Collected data
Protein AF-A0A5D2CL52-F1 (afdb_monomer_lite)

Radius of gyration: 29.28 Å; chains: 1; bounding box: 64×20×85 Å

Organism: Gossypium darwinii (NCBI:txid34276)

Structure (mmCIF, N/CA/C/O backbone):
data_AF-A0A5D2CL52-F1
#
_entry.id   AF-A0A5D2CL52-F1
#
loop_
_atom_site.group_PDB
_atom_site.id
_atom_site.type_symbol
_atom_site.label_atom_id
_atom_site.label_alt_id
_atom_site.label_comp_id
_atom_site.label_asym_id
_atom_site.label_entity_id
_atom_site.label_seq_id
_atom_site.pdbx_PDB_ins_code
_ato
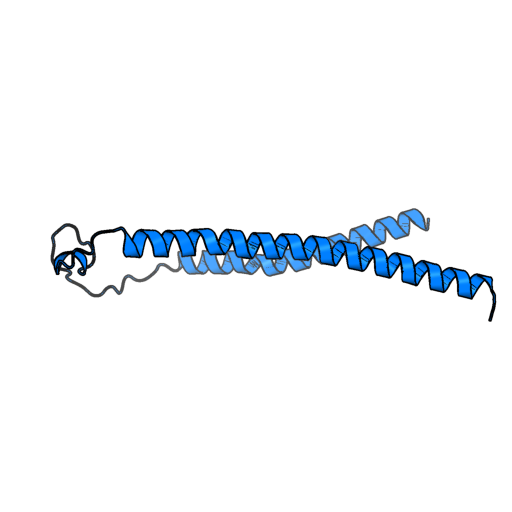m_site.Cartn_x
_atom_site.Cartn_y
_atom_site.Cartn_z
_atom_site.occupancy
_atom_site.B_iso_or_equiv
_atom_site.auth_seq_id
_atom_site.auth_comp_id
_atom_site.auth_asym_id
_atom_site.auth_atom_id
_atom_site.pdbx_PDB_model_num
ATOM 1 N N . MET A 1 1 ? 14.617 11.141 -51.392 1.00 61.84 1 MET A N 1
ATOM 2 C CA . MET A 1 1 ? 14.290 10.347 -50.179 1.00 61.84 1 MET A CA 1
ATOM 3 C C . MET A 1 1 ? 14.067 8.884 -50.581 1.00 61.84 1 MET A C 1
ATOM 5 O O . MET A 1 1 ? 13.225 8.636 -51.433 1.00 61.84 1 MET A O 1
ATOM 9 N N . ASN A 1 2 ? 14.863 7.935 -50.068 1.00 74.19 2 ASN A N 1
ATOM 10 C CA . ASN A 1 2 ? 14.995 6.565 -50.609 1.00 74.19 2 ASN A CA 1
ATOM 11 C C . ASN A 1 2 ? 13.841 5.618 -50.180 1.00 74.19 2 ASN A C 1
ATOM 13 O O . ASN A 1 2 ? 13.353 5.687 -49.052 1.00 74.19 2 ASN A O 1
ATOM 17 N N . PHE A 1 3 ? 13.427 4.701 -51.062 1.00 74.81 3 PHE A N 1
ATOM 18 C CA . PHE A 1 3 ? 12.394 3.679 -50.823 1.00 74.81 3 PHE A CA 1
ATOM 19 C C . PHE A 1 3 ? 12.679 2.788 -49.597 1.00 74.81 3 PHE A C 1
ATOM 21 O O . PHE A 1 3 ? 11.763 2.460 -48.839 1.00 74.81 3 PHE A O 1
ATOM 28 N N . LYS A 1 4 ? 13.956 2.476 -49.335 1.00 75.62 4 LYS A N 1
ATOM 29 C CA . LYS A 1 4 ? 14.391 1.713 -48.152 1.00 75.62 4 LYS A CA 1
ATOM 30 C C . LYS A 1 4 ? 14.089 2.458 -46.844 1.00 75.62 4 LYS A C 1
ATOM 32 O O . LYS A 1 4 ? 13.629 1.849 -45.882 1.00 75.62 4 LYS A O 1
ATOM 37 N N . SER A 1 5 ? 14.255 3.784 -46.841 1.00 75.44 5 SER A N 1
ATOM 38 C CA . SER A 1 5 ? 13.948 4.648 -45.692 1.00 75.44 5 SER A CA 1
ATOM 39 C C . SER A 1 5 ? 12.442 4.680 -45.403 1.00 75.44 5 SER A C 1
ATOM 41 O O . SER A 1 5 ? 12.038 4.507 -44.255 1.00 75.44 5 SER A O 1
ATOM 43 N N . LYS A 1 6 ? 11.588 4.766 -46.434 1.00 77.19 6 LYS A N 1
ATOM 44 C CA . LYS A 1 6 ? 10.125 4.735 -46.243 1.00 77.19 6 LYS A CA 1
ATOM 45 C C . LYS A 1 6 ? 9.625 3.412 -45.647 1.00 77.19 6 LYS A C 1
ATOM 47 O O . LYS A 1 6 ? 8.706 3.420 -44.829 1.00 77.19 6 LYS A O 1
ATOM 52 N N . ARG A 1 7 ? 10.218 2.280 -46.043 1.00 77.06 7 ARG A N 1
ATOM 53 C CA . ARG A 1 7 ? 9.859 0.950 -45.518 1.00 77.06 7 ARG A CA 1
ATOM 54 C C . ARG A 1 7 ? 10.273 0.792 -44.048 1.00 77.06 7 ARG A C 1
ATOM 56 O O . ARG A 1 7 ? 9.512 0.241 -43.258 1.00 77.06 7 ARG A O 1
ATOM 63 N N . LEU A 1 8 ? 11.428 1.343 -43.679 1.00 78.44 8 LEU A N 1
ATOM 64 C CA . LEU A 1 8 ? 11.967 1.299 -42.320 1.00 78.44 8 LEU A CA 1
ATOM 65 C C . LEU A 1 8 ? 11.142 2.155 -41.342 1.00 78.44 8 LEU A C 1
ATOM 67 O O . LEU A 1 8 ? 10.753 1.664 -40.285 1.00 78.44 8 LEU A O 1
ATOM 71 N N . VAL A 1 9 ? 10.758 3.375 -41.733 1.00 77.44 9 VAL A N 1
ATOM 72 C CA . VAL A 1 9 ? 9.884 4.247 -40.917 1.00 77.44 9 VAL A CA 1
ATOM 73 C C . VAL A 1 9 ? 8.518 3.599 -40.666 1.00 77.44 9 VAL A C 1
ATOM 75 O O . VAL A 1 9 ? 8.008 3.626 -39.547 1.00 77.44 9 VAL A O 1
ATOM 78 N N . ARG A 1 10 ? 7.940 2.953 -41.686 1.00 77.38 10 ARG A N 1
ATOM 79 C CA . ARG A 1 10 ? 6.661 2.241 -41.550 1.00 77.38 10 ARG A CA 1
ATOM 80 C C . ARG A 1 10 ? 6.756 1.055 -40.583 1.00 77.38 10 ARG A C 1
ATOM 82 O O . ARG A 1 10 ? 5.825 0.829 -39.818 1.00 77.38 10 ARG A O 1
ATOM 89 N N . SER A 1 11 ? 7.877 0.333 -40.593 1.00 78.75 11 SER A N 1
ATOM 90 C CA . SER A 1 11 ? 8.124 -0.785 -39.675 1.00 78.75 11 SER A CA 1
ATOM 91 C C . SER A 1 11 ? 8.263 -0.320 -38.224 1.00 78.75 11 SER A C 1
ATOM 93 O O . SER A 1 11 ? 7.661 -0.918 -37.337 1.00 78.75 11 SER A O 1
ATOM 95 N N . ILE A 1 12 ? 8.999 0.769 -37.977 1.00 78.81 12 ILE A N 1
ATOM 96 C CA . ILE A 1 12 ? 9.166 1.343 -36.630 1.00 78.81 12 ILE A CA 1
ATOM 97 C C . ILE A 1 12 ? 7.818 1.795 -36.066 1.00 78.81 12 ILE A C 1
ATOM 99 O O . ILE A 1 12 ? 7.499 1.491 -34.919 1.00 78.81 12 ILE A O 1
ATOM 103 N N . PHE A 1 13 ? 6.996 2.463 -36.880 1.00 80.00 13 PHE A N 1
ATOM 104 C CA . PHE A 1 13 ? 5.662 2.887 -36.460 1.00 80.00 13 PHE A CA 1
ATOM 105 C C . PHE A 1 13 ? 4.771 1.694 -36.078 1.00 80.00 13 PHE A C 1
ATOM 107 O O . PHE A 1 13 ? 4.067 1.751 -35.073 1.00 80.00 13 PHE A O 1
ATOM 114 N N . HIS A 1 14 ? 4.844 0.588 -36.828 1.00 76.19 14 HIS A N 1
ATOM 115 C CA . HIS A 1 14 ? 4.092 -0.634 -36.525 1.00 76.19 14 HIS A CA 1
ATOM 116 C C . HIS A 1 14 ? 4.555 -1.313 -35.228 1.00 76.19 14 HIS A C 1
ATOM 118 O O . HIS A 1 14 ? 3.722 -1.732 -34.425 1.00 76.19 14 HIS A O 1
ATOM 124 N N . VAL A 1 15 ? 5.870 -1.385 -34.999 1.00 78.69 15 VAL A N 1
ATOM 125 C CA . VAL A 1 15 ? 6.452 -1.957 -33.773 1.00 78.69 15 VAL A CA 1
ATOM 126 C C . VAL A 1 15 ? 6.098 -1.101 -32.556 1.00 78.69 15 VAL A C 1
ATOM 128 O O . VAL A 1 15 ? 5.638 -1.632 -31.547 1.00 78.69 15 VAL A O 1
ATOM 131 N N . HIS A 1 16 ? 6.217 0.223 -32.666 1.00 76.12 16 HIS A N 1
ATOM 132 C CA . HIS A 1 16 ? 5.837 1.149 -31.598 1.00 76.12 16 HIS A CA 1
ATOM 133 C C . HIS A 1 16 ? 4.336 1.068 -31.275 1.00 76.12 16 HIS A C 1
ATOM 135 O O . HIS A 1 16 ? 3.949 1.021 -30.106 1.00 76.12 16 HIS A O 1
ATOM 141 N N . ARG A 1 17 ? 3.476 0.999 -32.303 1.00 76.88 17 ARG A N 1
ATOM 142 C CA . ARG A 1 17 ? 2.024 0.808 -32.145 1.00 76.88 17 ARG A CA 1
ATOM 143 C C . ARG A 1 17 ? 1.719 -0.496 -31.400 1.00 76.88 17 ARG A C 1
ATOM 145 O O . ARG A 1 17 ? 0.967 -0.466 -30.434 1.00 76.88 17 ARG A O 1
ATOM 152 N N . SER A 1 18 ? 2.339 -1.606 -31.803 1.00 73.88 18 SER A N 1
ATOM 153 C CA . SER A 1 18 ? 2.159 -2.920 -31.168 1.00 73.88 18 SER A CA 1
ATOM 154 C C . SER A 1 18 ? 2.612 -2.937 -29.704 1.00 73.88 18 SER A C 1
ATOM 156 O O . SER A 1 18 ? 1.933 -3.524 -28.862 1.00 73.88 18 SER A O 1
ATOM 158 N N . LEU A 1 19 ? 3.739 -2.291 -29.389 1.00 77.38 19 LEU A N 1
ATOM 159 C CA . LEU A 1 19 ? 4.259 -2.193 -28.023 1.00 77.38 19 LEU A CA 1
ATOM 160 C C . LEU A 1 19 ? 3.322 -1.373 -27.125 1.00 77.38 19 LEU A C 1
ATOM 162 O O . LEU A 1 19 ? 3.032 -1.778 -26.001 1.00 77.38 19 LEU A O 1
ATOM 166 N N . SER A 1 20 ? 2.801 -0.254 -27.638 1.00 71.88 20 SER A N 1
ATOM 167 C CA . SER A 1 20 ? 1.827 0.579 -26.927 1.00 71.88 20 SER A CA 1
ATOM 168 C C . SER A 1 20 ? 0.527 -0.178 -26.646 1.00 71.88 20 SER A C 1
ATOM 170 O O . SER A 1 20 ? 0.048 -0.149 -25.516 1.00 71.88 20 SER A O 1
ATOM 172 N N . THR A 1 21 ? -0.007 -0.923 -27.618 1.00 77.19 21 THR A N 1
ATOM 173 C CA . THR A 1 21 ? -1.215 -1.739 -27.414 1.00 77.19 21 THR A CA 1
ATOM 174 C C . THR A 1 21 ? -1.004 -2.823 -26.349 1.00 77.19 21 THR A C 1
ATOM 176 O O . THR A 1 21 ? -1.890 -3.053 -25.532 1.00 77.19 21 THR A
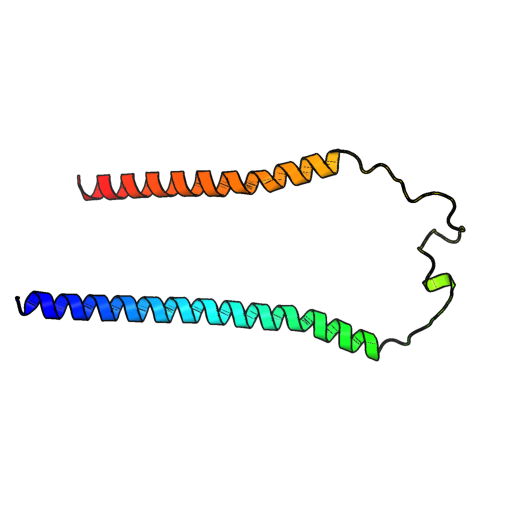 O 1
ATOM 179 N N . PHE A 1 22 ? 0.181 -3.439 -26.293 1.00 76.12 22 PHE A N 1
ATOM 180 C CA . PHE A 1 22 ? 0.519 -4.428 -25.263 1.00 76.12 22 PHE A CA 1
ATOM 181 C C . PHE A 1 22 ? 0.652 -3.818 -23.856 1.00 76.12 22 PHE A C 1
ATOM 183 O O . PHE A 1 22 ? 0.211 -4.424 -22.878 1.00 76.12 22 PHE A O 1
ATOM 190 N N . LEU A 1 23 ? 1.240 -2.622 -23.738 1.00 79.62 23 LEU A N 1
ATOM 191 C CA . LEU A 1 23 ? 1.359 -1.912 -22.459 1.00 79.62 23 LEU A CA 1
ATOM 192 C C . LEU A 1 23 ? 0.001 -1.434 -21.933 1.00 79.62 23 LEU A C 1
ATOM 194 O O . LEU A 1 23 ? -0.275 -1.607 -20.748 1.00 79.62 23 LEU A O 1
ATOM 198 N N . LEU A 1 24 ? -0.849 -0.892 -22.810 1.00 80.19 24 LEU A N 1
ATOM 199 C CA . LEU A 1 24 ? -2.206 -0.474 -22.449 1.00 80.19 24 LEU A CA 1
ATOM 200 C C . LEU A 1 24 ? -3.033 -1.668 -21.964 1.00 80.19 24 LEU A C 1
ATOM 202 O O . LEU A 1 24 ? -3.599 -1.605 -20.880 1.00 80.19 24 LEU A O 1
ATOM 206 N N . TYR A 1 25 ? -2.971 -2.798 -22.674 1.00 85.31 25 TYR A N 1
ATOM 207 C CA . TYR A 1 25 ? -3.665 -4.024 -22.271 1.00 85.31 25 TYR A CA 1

What you should do — Treating the line with "ATOM 9 N N ." as the last line to include, retype the records exactly from their first line, excluding pictures.

Written response —
Protein AF-A0A5D2CL52-F1 (afdb_monomer_lite)

Radius of gyration: 29.28 Å; chains: 1; bounding box: 64×20×85 Å

Organism: Gossypium darwinii (NCBI:txid34276)

Structure (mmCIF, N/CA/C/O backbone):
data_AF-A0A5D2CL52-F1
#
_entry.id   AF-A0A5D2CL52-F1
#
loop_
_atom_site.group_PDB
_atom_site.id
_atom_site.type_symbol
_atom_site.label_atom_id
_atom_site.label_alt_id
_atom_site.label_comp_id
_atom_site.label_asym_id
_atom_site.label_entity_id
_atom_site.label_seq_id
_atom_site.pdbx_PDB_ins_code
_ato
m_site.Cartn_x
_atom_site.Cartn_y
_atom_site.Cartn_z
_atom_site.occupancy
_atom_site.B_iso_or_equiv
_atom_site.auth_seq_id
_atom_site.auth_comp_id
_atom_site.auth_asym_id
_atom_site.auth_atom_id
_atom_site.pdbx_PDB_model_num
ATOM 1 N N . MET A 1 1 ? 14.617 11.141 -51.392 1.00 61.84 1 MET A N 1
ATOM 2 C CA . MET A 1 1 ? 14.290 10.347 -50.179 1.00 61.84 1 MET A CA 1
ATOM 3 C C . MET A 1 1 ? 14.067 8.884 -50.581 1.00 61.84 1 MET A C 1
ATOM 5 O O . MET A 1 1 ? 13.225 8.636 -51.433 1.00 61.84 1 MET A O 1
ATOM 9 N N . ASN A 1 2 ? 14.863 7.935 -50.068 1.00 74.19 2 ASN A N 1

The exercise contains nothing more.